Nearly Optimal List Labeling
Michael A. Bender, Alex Conway, Martín Farach-Colton, Hanna Komlós, Michal Koucký, William Kuszmaul, Michael Saks
TL;DR
The paper tackles the dynamic list-labeling problem: maintaining a sorted set of up to $n$ elements in an array of size $m=(1+Θ(1))n$ under online insertions/deletions with minimal moves. It introduces the See-Saw Algorithm, a randomized, history-dependent data-structure that partitions the array into a recursive subproblem tree, uses random rebuild windows, and adaptively allocates slots to subproblems based on past insertion patterns. A central contribution is a near-optimal amortized bound of $O\left(\log n\,\operatorname{polyloglog} n\right)$ per operation, matching the known lower bound up to polyloglog factors, and achieved by integrating random window sizes with adaptive array skews through See-Saw Lemma-based analysis.

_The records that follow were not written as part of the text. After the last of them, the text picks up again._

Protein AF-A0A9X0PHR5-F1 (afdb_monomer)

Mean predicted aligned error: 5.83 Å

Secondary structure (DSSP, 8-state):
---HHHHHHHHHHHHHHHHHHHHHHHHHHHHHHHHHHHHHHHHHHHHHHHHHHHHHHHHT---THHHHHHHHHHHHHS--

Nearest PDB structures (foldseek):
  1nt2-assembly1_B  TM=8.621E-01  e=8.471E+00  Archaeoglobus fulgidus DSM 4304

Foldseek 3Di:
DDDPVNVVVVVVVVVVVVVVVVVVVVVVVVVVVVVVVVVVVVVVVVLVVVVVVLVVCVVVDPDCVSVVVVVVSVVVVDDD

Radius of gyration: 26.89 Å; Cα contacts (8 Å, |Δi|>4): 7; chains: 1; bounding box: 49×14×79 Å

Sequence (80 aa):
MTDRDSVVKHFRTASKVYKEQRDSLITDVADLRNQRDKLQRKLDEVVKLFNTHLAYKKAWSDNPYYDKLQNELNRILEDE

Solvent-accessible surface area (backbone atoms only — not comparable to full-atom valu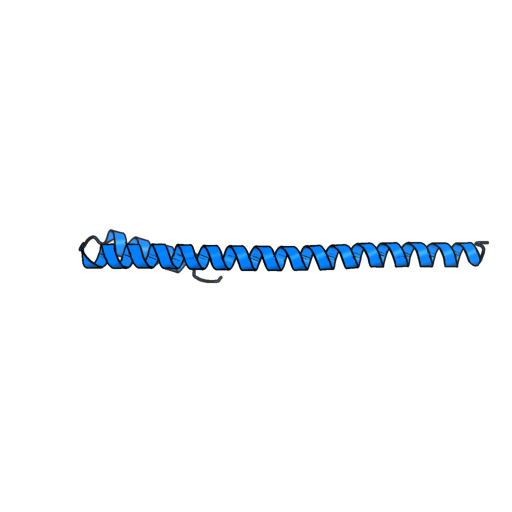es)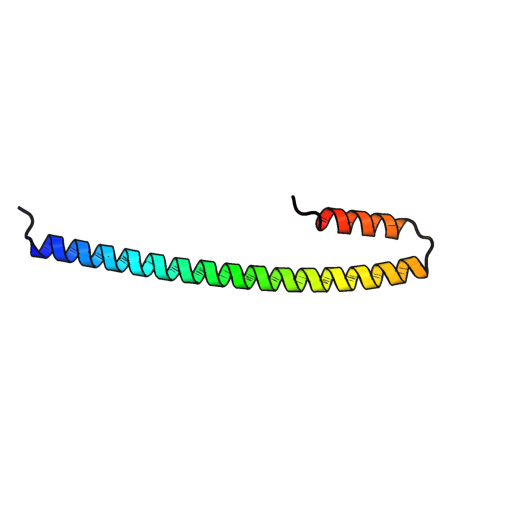: 4568 Å² total; per-residue (Å²): 132,87,55,71,68,57,54,54,49,51,52,52,52,51,54,49,51,54,48,53,53,50,54,49,50,54,49,54,51,51,51,51,52,52,50,49,54,53,51,50,54,53,49,53,52,51,51,52,51,50,51,54,53,49,52,53,49,50,77,78,39,94,56,68,65,58,56,55,51,50,52,53,52,50,61,71,69,54,79,133

Organism: NCBI:txid74706

pLDDT: mean 93.5, std 7.17, range [55.91, 98.62]

Structure (mmCIF, N/CA/C/O backbone):
data_AF-A0A9X0PHR5-F1
#
_entry.id   AF-A0A9X0PHR5-F1
#
loop_
_atom_site.group_PDB
_atom_site.id
_atom_site.type_symbol
_atom_site.label_atom_id
_atom_site.label_alt_id
_atom_site.label_comp_id
_atom_site.label_asym_id
_atom_site.label_entity_id
_atom_site.label_seq_id
_atom_site.pdbx_PDB_ins_code
_atom_site.Cartn_x
_atom_site.Cartn_y
_atom_site.Cartn_z
_atom_site.occupancy
_atom_site.B_iso_or_equiv
_atom_site.auth_seq_id
_atom_site.auth_comp_id
_atom_site.auth_asym_id
_atom_site.auth_atom_id
_atom_site.pdbx_PDB_model_num
ATOM 1 N N . MET A 1 1 ? 25.152 12.258 -48.912 1.00 60.69 1 MET A N 1
ATOM 2 C CA . MET A 1 1 ? 24.916 10.799 -48.891 1.00 60.69 1 MET A CA 1
ATOM 3 C C . MET A 1 1 ? 25.437 10.302 -47.552 1.00 60.69 1 MET A C 1
ATOM 5 O O . MET A 1 1 ? 26.612 10.512 -47.288 1.00 60.69 1 MET A O 1
ATOM 9 N N . THR A 1 2 ? 24.578 9.812 -46.658 1.00 75.75 2 THR A N 1
ATOM 10 C CA . THR A 1 2 ? 25.015 9.363 -45.324 1.00 75.75 2 THR A CA 1
ATOM 11 C C . THR A 1 2 ? 25.742 8.032 -45.461 1.00 75.75 2 THR A C 1
ATOM 13 O O . THR A 1 2 ? 25.219 7.117 -46.095 1.00 75.75 2 THR A O 1
ATOM 16 N N . ASP A 1 3 ? 26.945 7.940 -44.901 1.00 89.12 3 ASP A N 1
ATOM 17 C CA . ASP A 1 3 ? 27.740 6.716 -44.936 1.00 89.12 3 ASP A CA 1
ATOM 18 C C . ASP A 1 3 ? 27.097 5.602 -44.087 1.00 89.12 3 ASP A C 1
ATOM 20 O O . ASP A 1 3 ? 26.486 5.856 -43.042 1.00 89.12 3 ASP A O 1
ATOM 24 N N . ARG A 1 4 ? 27.224 4.353 -44.544 1.00 90.56 4 ARG A N 1
ATOM 25 C CA . ARG A 1 4 ? 26.600 3.181 -43.913 1.00 90.56 4 ARG A CA 1
ATOM 26 C C . ARG A 1 4 ? 27.060 3.012 -42.466 1.00 90.56 4 ARG A C 1
ATOM 28 O O . ARG A 1 4 ? 26.237 2.682 -41.608 1.00 90.56 4 ARG A O 1
ATOM 35 N N . ASP A 1 5 ? 28.330 3.282 -42.177 1.00 91.94 5 ASP A N 1
ATOM 36 C CA . ASP A 1 5 ? 28.880 3.109 -40.833 1.00 91.94 5 ASP A CA 1
ATOM 37 C C . ASP A 1 5 ? 28.332 4.158 -39.864 1.00 91.94 5 ASP A C 1
ATOM 39 O O . ASP A 1 5 ? 28.077 3.854 -38.694 1.00 91.94 5 ASP A O 1
ATOM 43 N N . SER A 1 6 ? 28.048 5.369 -40.354 1.00 90.94 6 SER A N 1
ATOM 44 C CA . SER A 1 6 ? 27.369 6.411 -39.578 1.00 90.94 6 SER A CA 1
ATOM 45 C C . SER A 1 6 ? 25.965 5.968 -39.155 1.00 90.94 6 SER A C 1
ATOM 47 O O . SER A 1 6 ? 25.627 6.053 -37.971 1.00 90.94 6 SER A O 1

The work also establishes a suite of reductions and detailed probabilistic analyses to bound rebuild costs, resets, and the likelihood of expensive leaves, showing that the See-Saw approach attains near-worst-case optimal performance for this classic problem and has potential implications for cache-oblivious structures and related dynamic data-structure problems.
Abstract
The list-labeling problem captures the basic task of storing a dynamically changing set of up to $n$ elements in sorted order in an array of size $m = (1 + Θ(1))n$. The goal is to support insertions and deletions while moving around elements within the array as little as possible. Until recently, the best known upper bound stood at $O(\log^2 n)$ amortized cost. This bound, which was first established in 1981, was finally improved two years ago, when a randomized $O(\log^{3/2} n)$ expected-cost algorithm was discovered. The best randomized lower bound for this problem remains $Ω(\log n)$, and closing this gap is considered to be a major open problem in data structures. In this paper, we present the See-Saw Algorithm, a randomized list-labeling solution that achieves a nearly optimal bound of $O(\log n \operatorname{polyloglog} n)$ amortized expected cost. This bound is achieved despite at least three lower bounds showing that this type of result is impossible for large classes of solutions.